-- ENTRIES SUPPLIED follows --
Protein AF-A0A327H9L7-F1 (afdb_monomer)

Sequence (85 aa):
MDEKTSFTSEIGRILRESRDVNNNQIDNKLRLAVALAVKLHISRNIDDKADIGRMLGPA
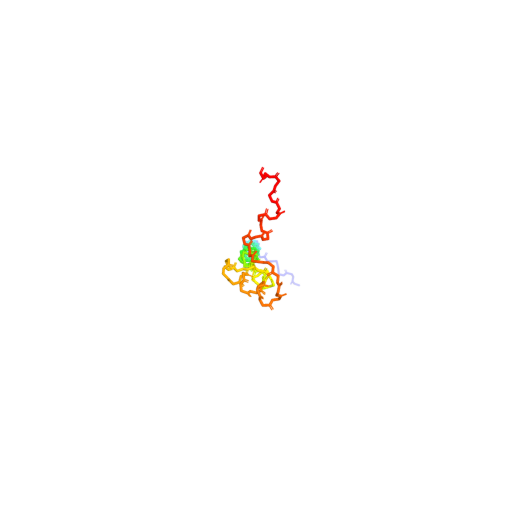FSQDHRRMRFGTNNLIQARNSRSTWR

Mean predicted aligned error: 14.49 Å

Radius of gyration: 34.05 Å; Cα contacts (8 Å, |Δi|>4): 15; chains: 1; bounding box: 55×19×101 Å

pLDDT: mean 83.19, std 10.76, range [43.94, 95.38]

Solvent-accessible surface area (backbone atoms only — not comparable to full-atom values): 5108 Å² total; per-residue (Å²): 135,84,79,77,73,50,72,69,55,52,51,55,49,53,56,49,51,54,48,52,55,51,51,52,54,51,53,51,51,51,51,52,52,51,53,50,52,52,50,55,56,58,66,69,65,63,77,44,70,69,56,63,71,64,53,71,70,56,72,66,61,42,26,53,53,28,50,76,71,75,41,70,46,62,65,60,60,53,54,73,68,51,87,77,126

Secondary structure (DSSP, 8-state):
------HHHHHHHHHHHHHHHHHHHHHHHHHHHHHHHHHHHHHH----HHHHHH----HHHHHHHHHHTTPPPHHHHHHTT-S--

Structure (mmCIF, N/CA/C/O backbone):
data_AF-A0A327H9L7-F1
#
_entry.id   AF-A0A327H9L7-F1
#
loop_
_atom_site.group_PDB
_atom_site.id
_atom_site.type_symbol
_atom_site.label_atom_id
_atom_site.label_alt_id
_atom_site.label_comp_id
_atom_site.label_asym_id
_atom_site.label_entity_id
_atom_site.label_seq_id
_atom_site.pdbx_PDB_ins_code
_atom_site.Cartn_x
_atom_site.Cartn_y
_atom_site.Cartn_z
_atom_site.occupancy
_atom_site.B_iso_or_equiv
_atom_site.auth_seq_id
_atom_site.auth_comp_id
_atom_site.auth_asym_id
_atom_site.auth_atom_id
_atom_site.pdbx_PDB_model_num
ATOM 1 N N . MET A 1 1 ? -26.402 -15.030 60.034 1.00 43.94 1 MET A N 1
ATOM 2 C CA . MET A 1 1 ? -26.641 -13.613 60.368 1.00 43.94 1 MET A CA 1
ATOM 3 C C . MET A 1 1 ? -26.481 -12.866 59.066 1.00 43.94 1 MET A C 1
ATOM 5 O O . MET A 1 1 ? -25.356 -12.585 58.682 1.00 43.94 1 MET A O 1
ATOM 9 N N . ASP A 1 2 ? -27.576 -12.684 58.335 1.00 53.66 2 ASP A N 1
ATOM 10 C CA . ASP A 1 2 ? -27.529 -12.061 57.015 1.00 53.66 2 ASP A CA 1
ATOM 11 C C . ASP A 1 2 ? -27.521 -10.549 57.210 1.00 53.66 2 ASP A C 1
ATOM 13 O O . ASP A 1 2 ? -28.513 -9.953 57.639 1.00 53.66 2 ASP A O 1
ATOM 17 N N . GLU A 1 3 ? -26.368 -9.933 56.963 1.00 64.25 3 GLU A N 1
ATOM 18 C CA . GLU A 1 3 ? -26.232 -8.484 56.941 1.00 64.25 3 GLU A CA 1
ATOM 19 C C . GLU A 1 3 ? -27.078 -7.948 55.785 1.00 64.25 3 GLU A C 1
ATOM 21 O O . GLU A 1 3 ? -26.678 -7.977 54.622 1.00 64.25 3 GLU A O 1
ATOM 26 N N . LYS A 1 4 ? -28.293 -7.487 56.096 1.00 66.00 4 LYS A N 1
ATOM 27 C CA . LYS A 1 4 ? -29.119 -6.751 55.140 1.00 66.00 4 LYS A CA 1
ATOM 28 C C . LYS A 1 4 ? -28.378 -5.465 54.796 1.00 66.00 4 LYS A C 1
ATOM 30 O O . LYS A 1 4 ? -28.382 -4.509 55.572 1.00 66.00 4 LYS A O 1
ATOM 35 N N . THR A 1 5 ? -27.709 -5.454 53.649 1.00 71.62 5 THR A N 1
ATOM 36 C CA . THR A 1 5 ? -27.069 -4.261 53.106 1.00 71.62 5 THR A CA 1
ATOM 37 C C . THR A 1 5 ? -28.119 -3.163 52.976 1.00 71.62 5 THR A C 1
ATOM 39 O O . THR A 1 5 ? -29.178
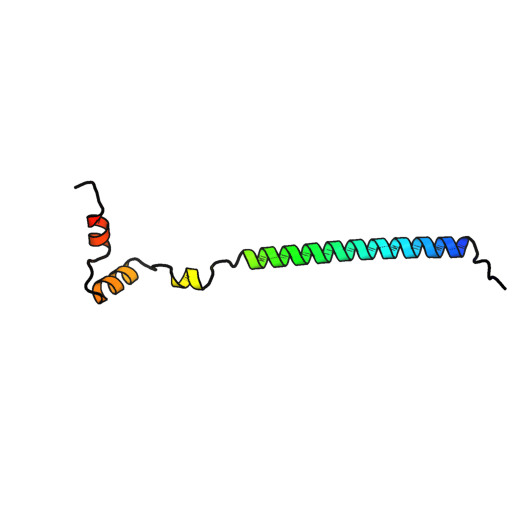 -3.380 52.394 1.00 71.62 5 THR A O 1
ATOM 42 N N . SER A 1 6 ? -27.854 -1.987 53.554 1.00 83.62 6 SER A N 1
ATOM 43 C CA . SER A 1 6 ? -28.755 -0.835 53.441 1.00 83.62 6 SER A CA 1
ATOM 44 C C . SER A 1 6 ? -29.062 -0.545 51.969 1.00 83.62 6 SER A C 1
ATOM 46 O O . SER A 1 6 ? -28.151 -0.565 51.141 1.00 83.62 6 SER A O 1
ATOM 48 N N . PHE A 1 7 ? -30.311 -0.195 51.654 1.00 82.50 7 PHE A N 1
ATOM 49 C CA . PHE A 1 7 ? -30.754 0.206 50.311 1.00 82.50 7 PHE A CA 1
ATOM 50 C C . PHE A 1 7 ? -29.829 1.258 49.671 1.00 82.50 7 PHE A C 1
ATOM 52 O O . PHE A 1 7 ? -29.52
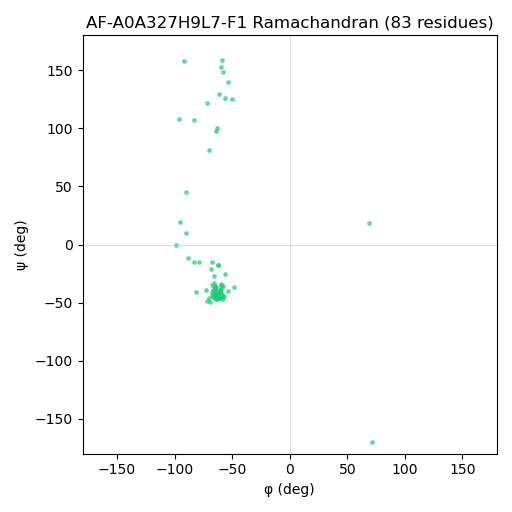7 1.213 48.481 1.00 82.50 7 PHE A O 1
ATOM 59 N N . THR A 1 8 ? -29.297 2.176 50.482 1.00 85.62 8 THR A N 1
ATOM 60 C CA . THR A 1 8 ? -28.333 3.193 50.039 1.00 85.62 8 THR A CA 1
ATOM 61 C C . THR A 1 8 ? -26.977 2.609 49.628 1.00 85.62 8 THR A C 1
ATOM 63 O O . THR A 1 8 ? -26.358 3.101 48.685 1.00 85.62 8 THR A O 1
ATOM 66 N N . SER A 1 9 ? -26.526 1.546 50.298 1.00 85.69 9 SER A N 1
ATOM 67 C CA . SER A 1 9 ? -25.304 0.808 49.953 1.00 85.69 9 SER A CA 1
ATOM 68 C C . SER A 1 9 ? -25.468 0.070 48.624 1.00 85.69 9 SER A C 1
ATOM 70 O O . SER A 1 9 ? -24.581 0.098 47.770 1.00 85.69 9 SER A O 1
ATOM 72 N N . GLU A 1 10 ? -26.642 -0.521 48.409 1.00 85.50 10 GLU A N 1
-- ENTRIES SUPPLIED concluded --
### WHAT NEEDS TO BE DONE
The answer must be the part of the records that opens with the line containing "ATOM 2 C CA" and closes with the line containing "ATOM 63 O O", reproduced exactly, with no pictures.

### WRITTEN ANSWER
ATOM 2 C CA . MET A 1 1 ? -26.641 -13.613 60.368 1.00 43.94 1 MET A CA 1
ATOM 3 C C . MET A 1 1 ? -26.481 -12.866 59.066 1.00 43.94 1 MET A C 1
ATOM 5 O O . MET A 1 1 ? -25.356 -12.585 58.682 1.00 43.94 1 MET A O 1
ATOM 9 N N . ASP A 1 2 ? -27.576 -12.684 58.335 1.00 53.66 2 ASP A N 1
ATOM 10 C CA . ASP A 1 2 ? -27.529 -12.061 57.015 1.00 53.66 2 ASP A CA 1
ATOM 11 C C . ASP A 1 2 ? -27.521 -10.549 57.210 1.00 53.66 2 ASP A C 1
ATOM 13 O O . ASP A 1 2 ? -28.513 -9.953 57.639 1.00 53.66 2 ASP A O 1
ATOM 17 N N . GLU A 1 3 ? -26.368 -9.933 56.963 1.00 64.25 3 GLU A N 1
ATOM 18 C CA . GLU A 1 3 ? -26.232 -8.484 56.941 1.00 64.25 3 GLU A CA 1
ATOM 19 C C . GLU A 1 3 ? -27.078 -7.948 55.785 1.00 64.25 3 GLU A C 1
ATOM 21 O O . GLU A 1 3 ? -26.678 -7.977 54.622 1.00 64.25 3 GLU A O 1
ATOM 26 N N . LYS A 1 4 ? -28.293 -7.487 56.096 1.00 66.00 4 LYS A N 1
ATOM 27 C CA . LYS A 1 4 ? -29.119 -6.751 55.140 1.00 66.00 4 LYS A CA 1
ATOM 28 C C . LYS A 1 4 ? -28.378 -5.465 54.796 1.00 66.00 4 LYS A C 1
ATOM 30 O O . LYS A 1 4 ? -28.382 -4.509 55.572 1.00 66.00 4 LYS A O 1
ATOM 35 N N . THR A 1 5 ? -27.709 -5.454 53.649 1.00 71.62 5 THR A N 1
ATOM 36 C CA . THR A 1 5 ? -27.069 -4.261 53.106 1.00 71.62 5 THR A CA 1
ATOM 37 C C . THR A 1 5 ? -28.119 -3.163 52.976 1.00 71.62 5 THR A C 1
ATOM 39 O O . THR A 1 5 ? -29.178
 -3.380 52.394 1.00 71.62 5 THR A O 1
ATOM 42 N N . SER A 1 6 ? -27.854 -1.987 53.554 1.00 83.62 6 SER A N 1
ATOM 43 C CA . SER A 1 6 ? -28.755 -0.835 53.441 1.00 83.62 6 SER A CA 1
ATOM 44 C C . SER A 1 6 ? -29.062 -0.545 51.969 1.00 83.62 6 SER A C 1
ATOM 46 O O . SER A 1 6 ? -28.151 -0.565 51.141 1.00 83.62 6 SER A O 1
ATOM 48 N N . PHE A 1 7 ? -30.311 -0.195 51.654 1.00 82.50 7 PHE A N 1
ATOM 49 C CA . PHE A 1 7 ? -30.754 0.206 50.311 1.00 82.50 7 PHE A CA 1
ATOM 50 C C . PHE A 1 7 ? -29.829 1.258 49.671 1.00 82.50 7 PHE A C 1
ATOM 52 O O . PHE A 1 7 ? -29.52
7 1.213 48.481 1.00 82.50 7 PHE A O 1
ATOM 59 N N . THR A 1 8 ? -29.297 2.176 50.482 1.00 85.62 8 THR A N 1
ATOM 60 C CA . THR A 1 8 ? -28.333 3.193 50.039 1.00 85.62 8 THR A CA 1
ATOM 61 C C . THR A 1 8 ? -26.977 2.609 49.628 1.00 85.62 8 THR A C 1
ATOM 63 O O . THR A 1 8 ? -26.358 3.101 48.685 1.00 85.62 8 THR A O 1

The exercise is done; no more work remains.